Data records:
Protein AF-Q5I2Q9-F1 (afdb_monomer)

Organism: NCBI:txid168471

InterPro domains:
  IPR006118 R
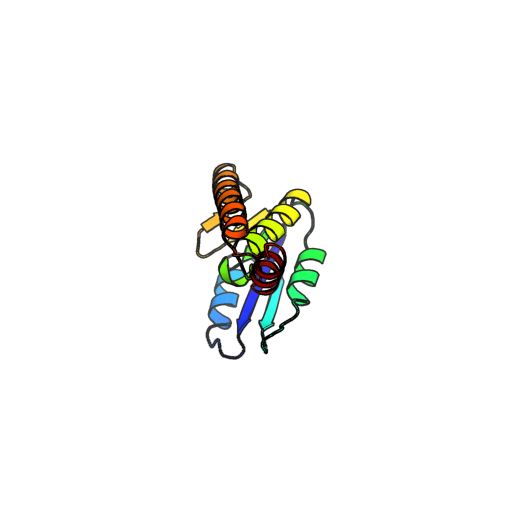ecombinase, conserved site [PS00397] (7-15)
  IPR006118 Recombinase, conserved site [PS00398] (57-69)
  IPR006119 Resolvase, N-terminal catalytic domain [PF00239] (5-121)
  IPR006119 Resolvase, N-terminal catalytic domain [PS51736] (3-136)
  IPR006119 Resolvase, N-terminal catalytic domain [SM00857] (4-122)
  IPR036162 Resolvase-like, N-terminal catalytic domain superfamily [G3DSA:3.40.50.1390] (4-122)
  IPR036162 Resolvase-like, N-terminal catalytic domain superfamily [SSF53041] (4-121)
  IPR050639 Site-specific recombinase resolvase [PTHR30461] (5-121)

Sequence (136 aa):
MNQRIGYARVSTDDQHLDLQRDALQQAGCGVIYEEAASGKNAARPELEQCRKALRAGDTLVVWRLDRLGRSLPDLVQIVAELEQRGVHFESLTEKIETGNAAGKLQFHVFAALAEFERGLIPPPLAIIRCWASRTT

Solvent-accessible surface area (backbone atoms only — not comparable to full-atom values): 7691 Å² total; per-residue (Å²): 133,73,48,36,36,23,48,48,59,41,50,85,82,54,91,56,57,65,61,52,52,52,53,37,48,74,71,55,28,82,45,74,40,72,37,76,40,63,70,99,75,52,78,61,69,45,60,54,49,50,60,67,70,59,48,66,62,18,32,45,34,27,58,45,69,77,58,76,20,95,44,63,51,52,35,42,51,55,51,51,55,32,47,77,52,46,26,33,44,35,28,66,70,80,66,44,38,52,79,43,75,66,29,41,50,55,46,53,52,50,41,54,49,24,54,53,56,62,70,65,57,73,75,59,69,69,58,59,54,57,55,68,70,72,78,121

Foldseek 3Di:
DAAEEEEEEDEPPDPCPVVQVVLSVVVVHPHYFYHYDDDDDRDDPSVVVSVVVDAARYEYEYQDLVRQAVALQRSLVVCVVCVVRNYWYAYNPVRQTPPDPVSVVVSVVSNVVRVVVVVPPPDPVVVVVVVVVPPD

Mean predicted aligned error: 9.56 Å

Nearest PDB structures (foldseek):
  1gdt-assembly1_B  TM=8.358E-01  e=1.399E-11  Escherichia coli
  3uj3-assembly1_X  TM=8.222E-01  e=1.813E-11  Muvirus mu
  2rsl-assembly1_C-2  TM=8.626E-01  e=3.809E-10  Escherichia coli
  1zr4-assembly1_A  TM=7.740E-01  e=1.993E-10  Escherichia coli
  2gm5-assembly1_C  TM=7.858E-01  e=4.766E-09  Escherichia coli

Structure (mmCIF, N/CA/C/O backbone):
data_AF-Q5I2Q9-F1
#
_entry.id   AF-Q5I2Q9-F1
#
loop_
_atom_site.group_PDB
_atom_site.id
_atom_site.type_symbol
_atom_site.label_atom_id
_atom_site.label_alt_id
_atom_site.label_comp_id
_atom_site.label_asym_id
_atom_site.label_entity_id
_atom_site.label_seq_id
_atom_site.pdbx_PDB_ins_code
_atom_site.Cartn_x
_atom_site.Cartn_y
_atom_site.Cartn_z
_atom_site.occupancy
_atom_site.B_iso_or_equiv
_atom_site.auth_seq_id
_atom_site.auth_comp_id
_atom_site.auth_asym_id
_atom_site.auth_atom_id
_atom_site.pdbx_PDB_model_num
ATOM 1 N N . MET A 1 1 ? -18.501 5.068 9.381 1.00 55.53 1 MET A N 1
ATOM 2 C CA . MET A 1 1 ? -17.729 3.925 9.905 1.00 55.53 1 MET A CA 1
ATOM 3 C C . MET A 1 1 ? -16.572 3.728 8.957 1.00 55.53 1 MET A C 1
ATOM 5 O O . MET A 1 1 ? -16.822 3.359 7.820 1.00 55.53 1 MET A O 1
ATOM 9 N N . ASN A 1 2 ? -15.360 4.067 9.383 1.00 78.62 2 ASN A N 1
ATOM 10 C CA . ASN A 1 2 ? -14.158 3.906 8.572 1.00 78.62 2 ASN A CA 1
ATOM 11 C C . ASN A 1 2 ? -13.852 2.410 8.484 1.00 78.62 2 ASN A C 1
ATOM 13 O O . ASN A 1 2 ? -13.862 1.723 9.510 1.00 78.62 2 ASN A O 1
ATOM 17 N N . GLN A 1 3 ? -13.666 1.888 7.278 1.00 87.38 3 GLN A N 1
ATOM 18 C CA . GLN A 1 3 ? -13.355 0.482 7.057 1.00 87.38 3 GLN A CA 1
ATOM 19 C C . GLN A 1 3 ? -11.884 0.319 6.683 1.00 87.38 3 GLN A C 1
ATOM 21 O O . GLN A 1 3 ? -11.319 1.113 5.931 1.00 87.38 3 GLN A O 1
ATOM 26 N N . ARG A 1 4 ? -11.265 -0.734 7.220 1.00 91.69 4 ARG A N 1
ATOM 27 C CA . ARG A 1 4 ? -9.942 -1.195 6.803 1.00 91.69 4 ARG A CA 1
ATOM 28 C C . ARG A 1 4 ? -10.126 -2.306 5.782 1.00 91.69 4 ARG A C 1
ATOM 30 O O . ARG A 1 4 ? -10.753 -3.324 6.086 1.00 91.69 4 ARG A O 1
ATOM 37 N N . ILE A 1 5 ? -9.604 -2.092 4.582 1.00 92.62 5 ILE A N 1
ATOM 38 C CA . ILE A 1 5 ? -9.632 -3.072 3.500 1.00 92.62 5 ILE A CA 1
ATOM 39 C C . ILE A 1 5 ? -8
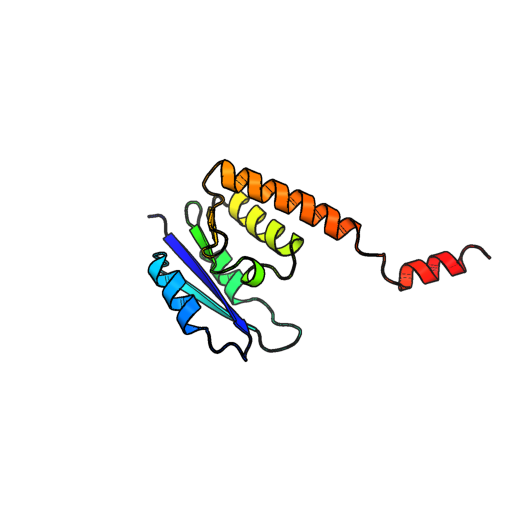.203 -3.538 3.257 1.00 92.62 5 ILE A C 1
ATOM 41 O O . ILE A 1 5 ? -7.317 -2.725 3.012 1.00 92.62 5 ILE A O 1
ATOM 45 N N . GLY A 1 6 ? -7.985 -4.845 3.336 1.00 91.94 6 GLY A N 1
ATOM 46 C CA . GLY A 1 6 ? -6.706 -5.480 3.065 1.00 91.94 6 GLY A CA 1
ATOM 47 C C . GLY A 1 6 ? -6.553 -5.814 1.585 1.00 91.94 6 GLY A C 1
ATOM 48 O O . GLY A 1 6 ? -7.511 
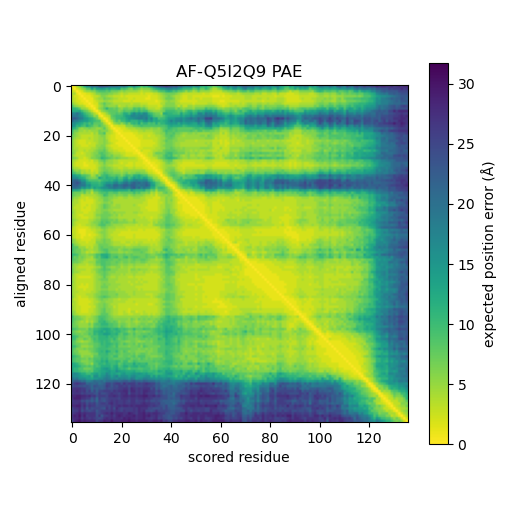-6.236 0.938 1.00 91.94 6 GLY A O 1
ATOM 49 N N . TYR A 1 7 ? -5.342 -5.680 1.056 1.00 90.81 7 TYR A N 1
ATOM 50 C CA . TYR A 1 7 ? -4.976 -6.235 -0.245 1.00 90.81 7 TYR A CA 1
ATOM 51 C C . TYR A 1 7 ? -3.730 -7.112 -0.111 1.00 90.81 7 TYR A C 1
ATOM 53 O O . TYR A 1 7 ? -2.677 -6.662 0.353 1.00 90.81 7 TYR A O 1
ATOM 61 N N . ALA A 1 8 ? -3.861 -8.367 -0.532 1.00 87.00 8 ALA A N 1
ATOM 62 C CA . ALA A 1 8 ? -2.797 -9.357 -0.567 1.00 87.00 8 ALA A CA 1
ATOM 63 C C . ALA A 1 8 ? -2.556 -9.810 -2.007 1.00 87.00 8 ALA A C 1
ATOM 65 O O . ALA A 1 8 ? -3.485 -9.970 -2.797 1.00 87.00 8 ALA A O 1
ATOM 66 N N . ARG A 1 9 ? -1.290 -10.049 -2.352 1.00 82.88 9 ARG A N 1
ATOM 67 C CA . ARG A 1 9 ? -0.910 -10.560 -3.669 1.00 82.88 9 ARG A CA 1
ATOM 68 C C . ARG A 1 9 ? 0.044 -11.725 -3.516 1.00 82.88 9 ARG A C 1
ATOM 70 O O . ARG A 1 9 ? 1.138 -11.566 -2.971 1.00 82.88 9 ARG A O 1
ATOM 77 N N . VAL A 1 10 ? -0.331 -12.856 -4.096 1.00 75.75 10 VAL A N 1
ATOM 78 C CA . VAL A 1 10 ? 0.460 -14.083 -4.079 1.00 75.75 10 VAL A CA 1
ATOM 79 C C . VAL A 1 10 ? 0.910 -14.475 -5.474 1.00 75.75 10 VAL A C 1
ATOM 81 O O . VAL A 1 10 ? 0.194 -14.316 -6.462 1.00 75.75 10 VAL A O 1
ATOM 84 N N . SER A 1 11 ? 2.135 -14.972 -5.555 1.00 63.84 11 SER A N 1
ATOM 85 C CA . SER A 1 11 ? 2.621 -15.700 -6.723 1.00 63.84 11 SER A CA 1
ATOM 86 C C . SER A 1 11 ? 2.135 -17.146 -6.603 1.00 63.84 11 SER A C 1
ATOM 88 O O . SER A 1 11 ? 1.990 -17.637 -5.489 1.00 63.84 11 SER A O 1
ATOM 90 N N . THR A 1 12 ? 1.910 -17.851 -7.713 1.00 60.16 12 THR A N 1
ATOM 91 C CA . THR A 1 12 ? 1.410 -19.248 -7.709 1.00 60.16 12 THR A CA 1
ATOM 92 C C . THR A 1 12 ? 2.279 -20.235 -6.897 1.00 60.16 12 THR A C 1
ATOM 94 O O . THR A 1 12 ? 1.803 -21.304 -6.540 1.00 60.16 12 THR A O 1
ATOM 97 N N . ASP A 1 13 ? 3.517 -19.855 -6.564 1.00 56.53 13 ASP A N 1
ATOM 98 C CA . ASP A 1 13 ? 4.494 -20.623 -5.772 1.00 56.53 13 ASP A CA 1
ATOM 99 C C . ASP A 1 13 ? 4.607 -20.193 -4.291 1.00 56.53 13 ASP A C 1
ATOM 101 O O . ASP A 1 13 ? 5.401 -20.747 -3.534 1.00 56.53 13 ASP A O 1
ATOM 105 N N . ASP A 1 14 ? 3.867 -19.171 -3.851 1.00 56.03 14 ASP A N 1
ATOM 106 C CA . ASP A 1 14 ? 4.071 -18.569 -2.528 1.00 56.03 14 ASP A CA 1
ATOM 107 C C . ASP A 1 14 ? 3.286 -19.345 -1.447 1.00 56.03 14 ASP A C 1
ATOM 109 O O . ASP A 1 14 ? 2.091 -19.133 -1.244 1.00 56.03 14 ASP A O 1
ATOM 113 N N . GLN A 1 15 ? 3.973 -20.240 -0.724 1.00 55.84 15 GLN A N 1
ATOM 114 C CA . GLN A 1 15 ? 3.450 -21.020 0.418 1.00 55.84 15 GLN A CA 1
ATOM 115 C C . GLN A 1 15 ? 3.101 -20.168 1.661 1.00 55.84 15 GLN A C 1
ATOM 117 O O . GLN A 1 15 ? 2.756 -20.705 2.709 1.00 55.84 15 GLN A O 1
ATOM 122 N N . HIS A 1 16 ? 3.193 -18.838 1.578 1.00 64.56 16 HIS A N 1
ATOM 123 C CA . HIS A 1 16 ? 3.030 -17.920 2.711 1.00 64.56 16 HIS A CA 1
ATOM 124 C C . HIS A 1 16 ? 1.731 -17.105 2.674 1.00 64.56 16 HIS A C 1
ATOM 126 O O . HIS A 1 16 ? 1.659 -16.039 3.287 1.00 64.56 16 HIS A O 1
ATOM 132 N N . LEU A 1 17 ? 0.712 -17.575 1.951 1.00 67.56 17 LEU A N 1
ATOM 133 C CA . LEU A 1 17 ? -0.581 -16.894 1.823 1.00 67.56 17 LEU A CA 1
ATOM 134 C C . LEU A 1 17 ? -1.259 -16.710 3.190 1.00 67.56 17 LEU A C 1
ATOM 136 O O . LEU A 1 17 ? -1.720 -15.614 3.509 1.00 67.56 17 LEU A O 1
ATOM 140 N N . ASP A 1 18 ? -1.204 -17.745 4.026 1.00 74.12 18 ASP A N 1
ATOM 141 C CA . ASP A 1 18 ? -1.804 -17.751 5.362 1.00 74.12 18 ASP A CA 1
ATOM 142 C C . ASP A 1 18 ? -1.201 -16.670 6.269 1.00 74.12 18 ASP A C 1
ATOM 144 O O . ASP A 1 18 ? -1.928 -15.936 6.931 1.00 74.12 18 ASP A O 1
ATOM 148 N N . LEU A 1 19 ? 0.119 -16.456 6.200 1.00 79.19 19 LEU A N 1
ATOM 149 C CA . LEU A 1 19 ? 0.788 -15.406 6.974 1.00 79.19 19 LEU A CA 1
ATOM 150 C C . LEU A 1 19 ? 0.377 -13.993 6.527 1.00 79.19 19 LEU A C 1
ATOM 152 O O . LEU A 1 19 ? 0.308 -13.095 7.368 1.00 79.19 19 LEU A O 1
ATOM 156 N N . GLN A 1 20 ? 0.075 -13.780 5.232 1.00 78.69 20 GLN A N 1
ATOM 157 C CA . GLN A 1 20 ? -0.432 -12.473 4.771 1.00 78.69 20 GLN A CA 1
ATOM 158 C C . GLN A 1 20 ? -1.809 -12.218 5.361 1.00 78.69 20 GLN A C 1
ATOM 160 O O . GLN A 1 20 ? -2.092 -11.126 5.856 1.00 78.69 20 GLN A O 1
ATOM 165 N N . ARG A 1 21 ? -2.673 -13.232 5.255 1.00 82.25 21 ARG A N 1
ATOM 166 C CA . ARG A 1 21 ? -4.061 -13.158 5.692 1.00 82.25 21 ARG A CA 1
ATOM 167 C C . ARG A 1 21 ? -4.129 -12.902 7.181 1.00 82.25 21 ARG A C 1
ATOM 169 O O . ARG A 1 21 ? -4.824 -11.975 7.583 1.00 82.25 21 ARG A O 1
ATOM 176 N N . ASP A 1 22 ? -3.361 -13.649 7.964 1.00 85.00 22 ASP A N 1
ATOM 177 C CA . ASP A 1 22 ? -3.310 -13.495 9.412 1.00 85.00 22 ASP A CA 1
ATOM 178 C C . ASP A 1 22 ? -2.834 -12.095 9.801 1.00 85.00 22 ASP A C 1
ATOM 180 O O . ASP A 1 22 ? -3.470 -11.440 10.626 1.00 85.00 22 ASP A O 1
ATOM 184 N N . ALA A 1 23 ? -1.782 -11.574 9.159 1.00 85.88 23 ALA A N 1
ATOM 185 C CA . ALA A 1 23 ? -1.301 -10.218 9.420 1.00 85.88 23 ALA A CA 1
ATOM 186 C C . ALA A 1 23 ? -2.355 -9.145 9.080 1.00 85.88 23 ALA A C 1
ATOM 188 O O . ALA A 1 23 ? -2.564 -8.207 9.851 1.00 85.88 23 ALA A O 1
ATOM 189 N N . LEU A 1 24 ? -3.058 -9.284 7.951 1.00 86.50 24 LEU A N 1
ATOM 190 C CA . LEU A 1 24 ? -4.111 -8.349 7.535 1.00 86.50 24 LEU A CA 1
ATOM 191 C C . LEU A 1 24 ? -5.357 -8.441 8.429 1.00 86.50 24 LEU A C 1
ATOM 193 O O . LEU A 1 24 ? -5.959 -7.415 8.755 1.00 86.50 24 LEU A O 1
ATOM 197 N N . GLN A 1 25 ? -5.726 -9.644 8.870 1.00 86.75 25 GLN A N 1
ATOM 198 C CA . GLN A 1 25 ? -6.808 -9.849 9.833 1.00 86.75 25 GLN A CA 1
ATOM 199 C C . GLN A 1 25 ? -6.456 -9.251 11.198 1.00 86.75 25 GLN A C 1
ATOM 201 O O . GLN A 1 25 ? -7.276 -8.546 11.784 1.00 86.75 25 GLN A O 1
ATOM 206 N N . GLN A 1 26 ? -5.225 -9.450 11.678 1.00 87.56 26 GLN A N 1
ATOM 207 C CA . GLN A 1 26 ? -4.726 -8.843 12.917 1.00 87.56 26 GLN A CA 1
ATOM 208 C C . GLN A 1 26 ? -4.678 -7.313 12.843 1.00 87.56 26 GLN A C 1
ATOM 210 O O . GLN A 1 26 ? -4.924 -6.641 13.843 1.00 87.56 26 GLN A O 1
ATOM 215 N N . ALA A 1 27 ? -4.437 -6.748 11.657 1.00 85.19 27 ALA A N 1
ATOM 216 C CA . ALA A 1 27 ? -4.533 -5.309 11.417 1.00 85.19 27 ALA A CA 1
ATOM 217 C C . ALA A 1 27 ? -5.981 -4.773 11.456 1.00 85.19 27 ALA A C 1
ATOM 219 O O . ALA A 1 27 ? -6.203 -3.561 11.377 1.00 85.19 27 ALA A O 1
ATOM 220 N N . GLY A 1 28 ? -6.981 -5.647 11.595 1.00 87.44 28 GLY A N 1
ATOM 221 C CA . GLY A 1 28 ? -8.393 -5.282 11.668 1.00 87.44 28 GLY A CA 1
ATOM 222 C C . GLY A 1 28 ? -9.036 -5.050 10.302 1.00 87.44 28 GLY A C 1
ATOM 223 O O . GLY A 1 28 ? -10.009 -4.300 10.213 1.00 87.44 28 GLY A O 1
ATOM 224 N N . CYS A 1 29 ? -8.502 -5.653 9.233 1.00 88.56 29 CYS A N 1
ATOM 225 C CA . CYS A 1 29 ? -9.126 -5.589 7.913 1.00 88.56 29 CYS A CA 1
ATOM 226 C C . CYS A 1 29 ? -10.406 -6.430 7.893 1.00 88.56 29 CYS A C 1
ATOM 228 O O . CYS A 1 29 ? -10.354 -7.649 8.044 1.00 88.56 29 CYS A O 1
ATOM 230 N N . GLY A 1 30 ? -11.556 -5.785 7.684 1.00 83.44 30 GLY A N 1
ATOM 231 C CA . GLY A 1 30 ? -12.849 -6.476 7.609 1.00 83.44 30 GLY A CA 1
ATOM 232 C C . GLY A 1 30 ? -13.063 -7.199 6.277 1.00 83.44 30 GLY A C 1
ATOM 233 O O . GLY A 1 30 ? -13.731 -8.227 6.225 1.00 83.44 30 GLY A O 1
ATOM 234 N N . VAL A 1 31 ? -12.468 -6.673 5.204 1.00 88.81 31 VAL A N 1
ATOM 235 C CA . VAL A 1 31 ? -12.492 -7.258 3.858 1.00 88.81 31 VAL A CA 1
ATOM 236 C C . VAL A 1 31 ? -11.058 -7.365 3.364 1.00 88.81 31 VAL A C 1
ATOM 238 O O . VAL A 1 31 ? -10.304 -6.402 3.483 1.00 88.81 31 VAL A O 1
ATOM 241 N N . ILE A 1 32 ? -10.680 -8.518 2.814 1.00 89.69 32 ILE A N 1
ATOM 242 C CA . ILE A 1 32 ? -9.348 -8.763 2.252 1.00 89.69 32 ILE A CA 1
ATOM 243 C C . ILE A 1 32 ? -9.524 -9.217 0.803 1.00 89.69 32 ILE A C 1
ATOM 245 O O . ILE A 1 32 ? -10.213 -10.201 0.550 1.00 89.69 32 ILE A O 1
ATOM 249 N N . TYR A 1 33 ? -8.913 -8.486 -0.127 1.00 89.19 33 TYR A N 1
ATOM 250 C CA . TYR A 1 33 ? -8.847 -8.837 -1.544 1.00 89.19 33 TYR A CA 1
ATOM 251 C C . TYR A 1 33 ? -7.540 -9.567 -1.828 1.00 89.19 33 TYR A C 1
ATOM 253 O O . TYR A 1 33 ? -6.472 -9.108 -1.417 1.00 89.19 33 TYR A O 1
ATOM 261 N N . GLU A 1 34 ? -7.621 -10.687 -2.538 1.00 85.69 34 GLU A N 1
ATOM 262 C CA . GLU A 1 34 ? -6.484 -11.571 -2.780 1.00 85.69 34 GLU A CA 1
ATOM 263 C C . GLU A 1 34 ? -6.259 -11.770 -4.269 1.00 85.69 34 GLU A C 1
ATOM 265 O O . GLU A 1 34 ? -7.096 -12.322 -4.974 1.00 85.69 34 GLU A O 1
ATOM 270 N N . GLU A 1 35 ? -5.096 -11.345 -4.743 1.00 83.12 35 GLU A N 1
ATOM 271 C CA . GLU A 1 35 ? -4.731 -11.432 -6.150 1.00 83.12 35 GLU A CA 1
ATOM 272 C C . GLU A 1 35 ? -3.720 -12.566 -6.369 1.00 83.12 35 GLU A C 1
ATOM 274 O O . GLU A 1 35 ? -2.589 -12.512 -5.869 1.00 83.12 35 GLU A O 1
ATOM 279 N N . ALA A 1 36 ? -4.094 -13.569 -7.166 1.00 77.62 36 ALA A N 1
ATOM 280 C CA . ALA A 1 36 ? -3.194 -14.639 -7.588 1.00 77.62 36 ALA A CA 1
ATOM 281 C C . ALA A 1 36 ? -2.508 -14.283 -8.918 1.00 77.62 36 ALA A C 1
ATOM 283 O O . ALA A 1 36 ? -3.106 -14.322 -9.993 1.00 77.62 36 
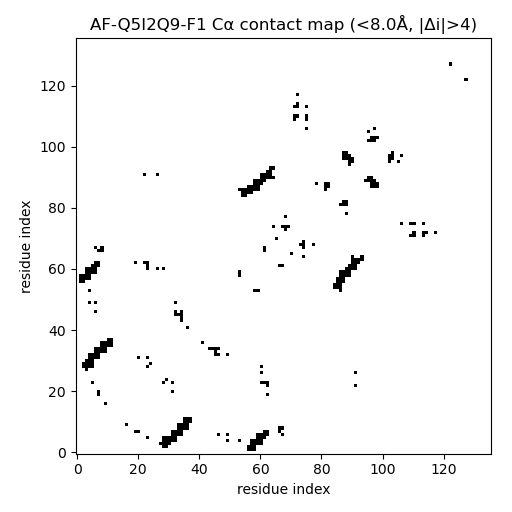ALA A O 1
ATOM 284 N N . ALA A 1 37 ? -1.216 -13.959 -8.869 1.00 69.00 37 ALA A N 1
ATOM 285 C CA . ALA A 1 37 ? -0.418 -13.700 -10.059 1.00 69.00 37 ALA A CA 1
ATOM 286 C C . ALA A 1 37 ? 0.036 -15.024 -10.697 1.00 69.00 37 ALA A C 1
ATOM 288 O O . ALA A 1 37 ? 1.045 -15.599 -10.288 1.00 69.00 37 ALA A O 1
ATOM 289 N N . SER A 1 38 ? -0.690 -15.484 -11.720 1.00 58.47 38 SER A N 1
ATOM 290 C CA . SER A 1 38 ? -0.250 -16.569 -12.603 1.00 58.47 38 SER A CA 1
ATOM 291 C C . SER A 1 38 ? 0.248 -15.995 -13.938 1.00 58.47 38 SER A C 1
ATOM 293 O O . SER A 1 38 ? -0.495 -15.332 -14.661 1.00 58.47 38 SER A O 1
ATOM 295 N N . GLY A 1 39 ? 1.524 -16.222 -14.266 1.00 55.91 39 GLY A N 1
ATOM 296 C CA . GLY A 1 39 ? 2.120 -15.863 -15.562 1.00 55.91 39 GLY A CA 1
ATOM 297 C C . GLY A 1 39 ? 2.692 -14.438 -15.706 1.00 55.91 39 GLY A C 1
ATOM 298 O O . GLY A 1 39 ? 2.563 -13.575 -14.839 1.00 55.91 39 GLY A O 1
ATOM 299 N N . LYS A 1 40 ? 3.365 -14.196 -16.847 1.00 51.88 40 LYS A N 1
ATOM 300 C CA . LYS A 1 40 ? 4.148 -12.973 -17.159 1.00 51.88 40 LYS A CA 1
ATOM 301 C C . LYS A 1 40 ? 3.322 -11.689 -17.346 1.00 51.88 40 LYS A C 1
ATOM 303 O O . LYS A 1 40 ? 3.898 -10.608 -17.334 1.00 51.88 40 LYS A O 1
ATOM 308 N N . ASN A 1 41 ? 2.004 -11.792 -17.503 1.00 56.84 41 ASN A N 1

▶ [Exercise directions]: Could you repeat exactly the lines above from the line with "ATOM 236 C C" up to and including the line with "ATOM 281 C C", and only those?

▶ [Task result]:
ATOM 236 C C . VAL A 1 31 ? -11.058 -7.365 3.364 1.00 88.81 31 VAL A C 1
ATOM 238 O O . VAL A 1 31 ? -10.304 -6.402 3.483 1.00 88.81 31 VAL A O 1
ATOM 241 N N . ILE A 1 32 ? -10.680 -8.518 2.814 1.00 89.69 32 ILE A N 1
ATOM 242 C CA . ILE A 1 32 ? -9.348 -8.763 2.252 1.00 89.69 32 ILE A CA 1
ATOM 243 C C . ILE A 1 32 ? -9.524 -9.217 0.803 1.00 89.69 32 ILE A C 1
ATOM 245 O O . ILE A 1 32 ? -10.213 -10.201 0.550 1.00 89.69 32 ILE A O 1
ATOM 249 N N . TYR A 1 33 ? -8.913 -8.486 -0.127 1.00 89.19 33 TYR A N 1
ATOM 250 C CA . TYR A 1 33 ? -8.847 -8.837 -1.544 1.00 89.19 33 TYR A CA 1
ATOM 251 C C . TYR A 1 33 ? -7.540 -9.567 -1.828 1.00 89.19 33 TYR A C 1
ATOM 253 O O . TYR A 1 33 ? -6.472 -9.108 -1.417 1.00 89.19 33 TYR A O 1
ATOM 261 N N . GLU A 1 34 ? -7.621 -10.687 -2.538 1.00 85.69 34 GLU A N 1
ATOM 262 C CA . GLU A 1 34 ? -6.484 -11.571 -2.780 1.00 85.69 34 GLU A CA 1
ATOM 263 C C . GLU A 1 34 ? -6.259 -11.770 -4.269 1.00 85.69 34 GLU A C 1
ATOM 265 O O . GLU A 1 34 ? -7.096 -12.322 -4.974 1.00 85.69 34 GLU A O 1
ATOM 270 N N . GLU A 1 35 ? -5.096 -11.345 -4.743 1.00 83.12 35 GLU A N 1
ATOM 271 C CA . GLU A 1 35 ? -4.731 -11.432 -6.150 1.00 83.12 35 GLU A CA 1
ATOM 272 C C . GLU A 1 35 ? -3.720 -12.566 -6.369 1.00 83.12 35 GLU A C 1
ATOM 274 O O . GLU A 1 35 ? -2.589 -12.512 -5.869 1.00 83.12 35 GLU A O 1
ATOM 279 N N . ALA A 1 36 ? -4.094 -13.569 -7.166 1.00 77.62 36 ALA A N 1
ATOM 280 C CA . ALA A 1 36 ? -3.194 -14.639 -7.588 1.00 77.62 36 ALA A CA 1
ATOM 281 C C . ALA A 1 36 ? -2.508 -14.283 -8.918 1.00 77.62 36 ALA A C 1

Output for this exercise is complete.